And I try to stay away from sugar as much as possible (which is difficult, because I have a major sweet tooth). "Natural" sugar (aka fructose) is no better than processed (in fact, it's *worse*). I instead use the sweetener Xylitol, which doesn't cause the harmful glycation that both so-called "healthy" and unhealthy forms of sugar cause, plus it helps prevent tooth caries.


----------



## firestar (Jun 27, 2009)

I do meal prep on the weekends. Usually one batch of stew, one batch of soup, and one snack/bread type thing. It's easier now that I'm unemployed, but I also managed it when I was working and sometimes only had Sunday off. 

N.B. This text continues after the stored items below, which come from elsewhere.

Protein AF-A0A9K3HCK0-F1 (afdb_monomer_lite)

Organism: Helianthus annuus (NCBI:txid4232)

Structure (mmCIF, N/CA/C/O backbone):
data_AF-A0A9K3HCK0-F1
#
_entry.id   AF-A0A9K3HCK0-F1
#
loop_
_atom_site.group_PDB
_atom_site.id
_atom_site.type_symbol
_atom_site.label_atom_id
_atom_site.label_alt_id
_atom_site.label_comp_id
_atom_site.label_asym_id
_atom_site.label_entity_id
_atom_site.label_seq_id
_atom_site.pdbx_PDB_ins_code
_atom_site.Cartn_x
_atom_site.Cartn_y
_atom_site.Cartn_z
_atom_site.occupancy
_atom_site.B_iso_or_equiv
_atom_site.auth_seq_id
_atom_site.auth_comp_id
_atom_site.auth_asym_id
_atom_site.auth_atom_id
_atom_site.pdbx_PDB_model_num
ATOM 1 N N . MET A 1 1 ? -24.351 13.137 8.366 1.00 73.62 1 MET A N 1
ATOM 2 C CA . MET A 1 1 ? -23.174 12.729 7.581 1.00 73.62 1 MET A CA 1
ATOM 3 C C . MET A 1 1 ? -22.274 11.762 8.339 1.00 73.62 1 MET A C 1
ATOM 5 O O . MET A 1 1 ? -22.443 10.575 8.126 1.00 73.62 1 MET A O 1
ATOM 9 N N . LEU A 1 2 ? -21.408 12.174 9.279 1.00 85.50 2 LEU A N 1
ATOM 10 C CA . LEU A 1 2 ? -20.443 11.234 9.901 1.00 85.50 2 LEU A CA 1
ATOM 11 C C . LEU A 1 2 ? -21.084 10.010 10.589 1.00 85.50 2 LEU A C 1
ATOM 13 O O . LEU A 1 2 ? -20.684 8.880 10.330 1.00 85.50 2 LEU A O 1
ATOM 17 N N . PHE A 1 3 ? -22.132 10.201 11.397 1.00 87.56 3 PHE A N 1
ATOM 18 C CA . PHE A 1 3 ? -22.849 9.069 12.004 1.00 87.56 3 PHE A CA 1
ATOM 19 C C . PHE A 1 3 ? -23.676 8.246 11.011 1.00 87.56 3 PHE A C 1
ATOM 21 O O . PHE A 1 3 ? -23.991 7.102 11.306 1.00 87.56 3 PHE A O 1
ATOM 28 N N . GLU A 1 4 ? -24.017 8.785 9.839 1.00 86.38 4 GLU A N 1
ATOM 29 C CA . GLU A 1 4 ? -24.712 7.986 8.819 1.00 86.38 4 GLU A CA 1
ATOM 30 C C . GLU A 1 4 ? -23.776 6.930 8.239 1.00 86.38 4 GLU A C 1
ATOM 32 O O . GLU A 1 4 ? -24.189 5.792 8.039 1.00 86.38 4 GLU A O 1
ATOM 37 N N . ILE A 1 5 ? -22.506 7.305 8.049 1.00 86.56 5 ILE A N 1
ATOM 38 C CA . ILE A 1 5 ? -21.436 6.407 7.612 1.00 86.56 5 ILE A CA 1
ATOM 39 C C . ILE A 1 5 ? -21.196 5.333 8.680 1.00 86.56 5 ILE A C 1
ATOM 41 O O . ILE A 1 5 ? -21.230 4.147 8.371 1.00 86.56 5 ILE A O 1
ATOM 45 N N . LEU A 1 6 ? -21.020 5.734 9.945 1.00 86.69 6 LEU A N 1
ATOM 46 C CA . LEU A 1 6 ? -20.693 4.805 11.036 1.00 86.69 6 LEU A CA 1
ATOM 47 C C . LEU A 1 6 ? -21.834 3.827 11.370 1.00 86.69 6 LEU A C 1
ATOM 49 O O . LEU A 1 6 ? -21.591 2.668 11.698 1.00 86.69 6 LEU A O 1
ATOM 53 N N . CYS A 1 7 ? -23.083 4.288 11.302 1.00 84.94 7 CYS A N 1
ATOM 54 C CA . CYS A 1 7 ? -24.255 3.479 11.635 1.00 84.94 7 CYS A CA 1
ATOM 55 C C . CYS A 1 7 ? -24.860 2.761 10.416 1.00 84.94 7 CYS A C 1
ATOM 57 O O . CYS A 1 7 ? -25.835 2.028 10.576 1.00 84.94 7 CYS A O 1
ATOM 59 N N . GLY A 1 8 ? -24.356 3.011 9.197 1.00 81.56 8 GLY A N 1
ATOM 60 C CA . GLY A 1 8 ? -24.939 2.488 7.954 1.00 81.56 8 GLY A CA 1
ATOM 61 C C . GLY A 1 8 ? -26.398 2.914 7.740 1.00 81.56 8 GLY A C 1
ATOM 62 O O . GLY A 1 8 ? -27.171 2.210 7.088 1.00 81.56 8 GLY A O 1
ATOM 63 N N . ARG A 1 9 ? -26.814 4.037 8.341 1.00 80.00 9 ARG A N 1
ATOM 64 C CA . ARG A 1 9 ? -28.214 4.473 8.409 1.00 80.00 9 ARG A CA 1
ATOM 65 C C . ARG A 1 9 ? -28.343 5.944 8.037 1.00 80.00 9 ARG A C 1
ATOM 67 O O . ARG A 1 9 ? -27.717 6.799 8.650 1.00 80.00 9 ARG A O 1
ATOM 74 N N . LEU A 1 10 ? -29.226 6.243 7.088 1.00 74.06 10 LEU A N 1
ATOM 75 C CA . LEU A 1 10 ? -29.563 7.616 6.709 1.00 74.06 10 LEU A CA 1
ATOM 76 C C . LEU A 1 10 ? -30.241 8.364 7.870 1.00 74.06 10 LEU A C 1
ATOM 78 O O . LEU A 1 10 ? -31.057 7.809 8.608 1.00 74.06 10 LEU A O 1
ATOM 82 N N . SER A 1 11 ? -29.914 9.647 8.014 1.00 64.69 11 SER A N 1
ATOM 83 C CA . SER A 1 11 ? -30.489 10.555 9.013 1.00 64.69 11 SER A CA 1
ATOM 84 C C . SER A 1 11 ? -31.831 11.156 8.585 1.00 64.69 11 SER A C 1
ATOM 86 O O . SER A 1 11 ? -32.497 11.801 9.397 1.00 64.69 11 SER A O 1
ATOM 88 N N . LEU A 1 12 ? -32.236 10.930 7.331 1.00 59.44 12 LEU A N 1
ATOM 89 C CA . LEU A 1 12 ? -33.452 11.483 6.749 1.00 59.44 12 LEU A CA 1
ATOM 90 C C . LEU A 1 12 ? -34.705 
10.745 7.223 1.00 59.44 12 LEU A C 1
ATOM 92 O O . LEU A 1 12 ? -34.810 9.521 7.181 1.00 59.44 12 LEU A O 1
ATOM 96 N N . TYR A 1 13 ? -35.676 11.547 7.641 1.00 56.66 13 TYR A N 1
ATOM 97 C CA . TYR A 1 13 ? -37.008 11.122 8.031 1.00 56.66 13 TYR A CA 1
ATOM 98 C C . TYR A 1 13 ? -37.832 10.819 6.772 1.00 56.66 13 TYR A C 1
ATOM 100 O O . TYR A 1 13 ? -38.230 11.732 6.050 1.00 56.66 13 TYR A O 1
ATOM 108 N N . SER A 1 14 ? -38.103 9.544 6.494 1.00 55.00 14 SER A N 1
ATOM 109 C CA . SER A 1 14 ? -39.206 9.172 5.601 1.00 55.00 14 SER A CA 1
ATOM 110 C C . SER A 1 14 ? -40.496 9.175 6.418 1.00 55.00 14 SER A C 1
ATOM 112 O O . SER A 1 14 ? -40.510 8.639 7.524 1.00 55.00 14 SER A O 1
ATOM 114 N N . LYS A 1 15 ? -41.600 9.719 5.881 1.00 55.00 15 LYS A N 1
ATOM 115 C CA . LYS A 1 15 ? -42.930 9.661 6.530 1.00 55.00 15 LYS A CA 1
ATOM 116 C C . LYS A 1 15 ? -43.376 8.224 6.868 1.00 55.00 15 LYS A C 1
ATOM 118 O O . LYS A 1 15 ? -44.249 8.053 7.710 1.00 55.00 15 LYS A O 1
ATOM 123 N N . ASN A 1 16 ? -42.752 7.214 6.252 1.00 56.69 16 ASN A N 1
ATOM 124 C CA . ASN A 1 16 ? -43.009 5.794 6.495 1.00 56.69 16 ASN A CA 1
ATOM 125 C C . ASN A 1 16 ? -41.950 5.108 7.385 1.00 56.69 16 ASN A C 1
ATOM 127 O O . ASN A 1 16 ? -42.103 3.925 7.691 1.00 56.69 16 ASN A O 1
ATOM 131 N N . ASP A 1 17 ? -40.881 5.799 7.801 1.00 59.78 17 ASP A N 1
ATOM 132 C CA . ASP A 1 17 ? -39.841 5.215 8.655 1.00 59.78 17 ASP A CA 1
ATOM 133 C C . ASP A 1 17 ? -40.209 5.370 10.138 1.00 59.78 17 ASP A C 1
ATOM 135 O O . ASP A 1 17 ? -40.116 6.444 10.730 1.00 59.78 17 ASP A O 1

I have to eat something sweet every day so I count calories but other than that I try to eat as healthy as I can. I thought I'd be constantly fighting temptation now that I've moved back home but it's been pretty easy to resist chips and junk food. I prefer vegetables now.


----------



## Darktower776 (Aug 16, 2013)

Thanks, everyone, for the advice and sharing what you all do in order to eat healthier every day. Any more advice or tips are definitely welcome.



Farideh said:


> It takes two weeks to break bad habits. It's easy eating healthy when there are more options. My poor mother is diabetic. So I'm seeing how she's struggling trying to find new meals and not eat the same food every day. Now I understand why dogs want our food. Anyways...eating healthy is something you'll start getting used to after a few days along with a work out plan as well. You'll notice the difference and how great you feel. Eating junk makes you crash at the end of the day. If you do have cheat days, I believe we all do, try not to be tempted into eating more junk food if that's not what you planned. I was doing well with eating right and working out, but after three cheat days...I lost my motivation. Rats!


It has gotten easier as the days and weeks go by. And I definitely agree that I have felt great these last weeks. I feel more alert, energized, no down time, better overall mood, and more willing to go out and do things.

I actually started cutting down sugar and junk food intake a long while back so it isn't as hard as trying to go cold turkey all at once. I really don't have many cravings for junk food or sugar at all which is great.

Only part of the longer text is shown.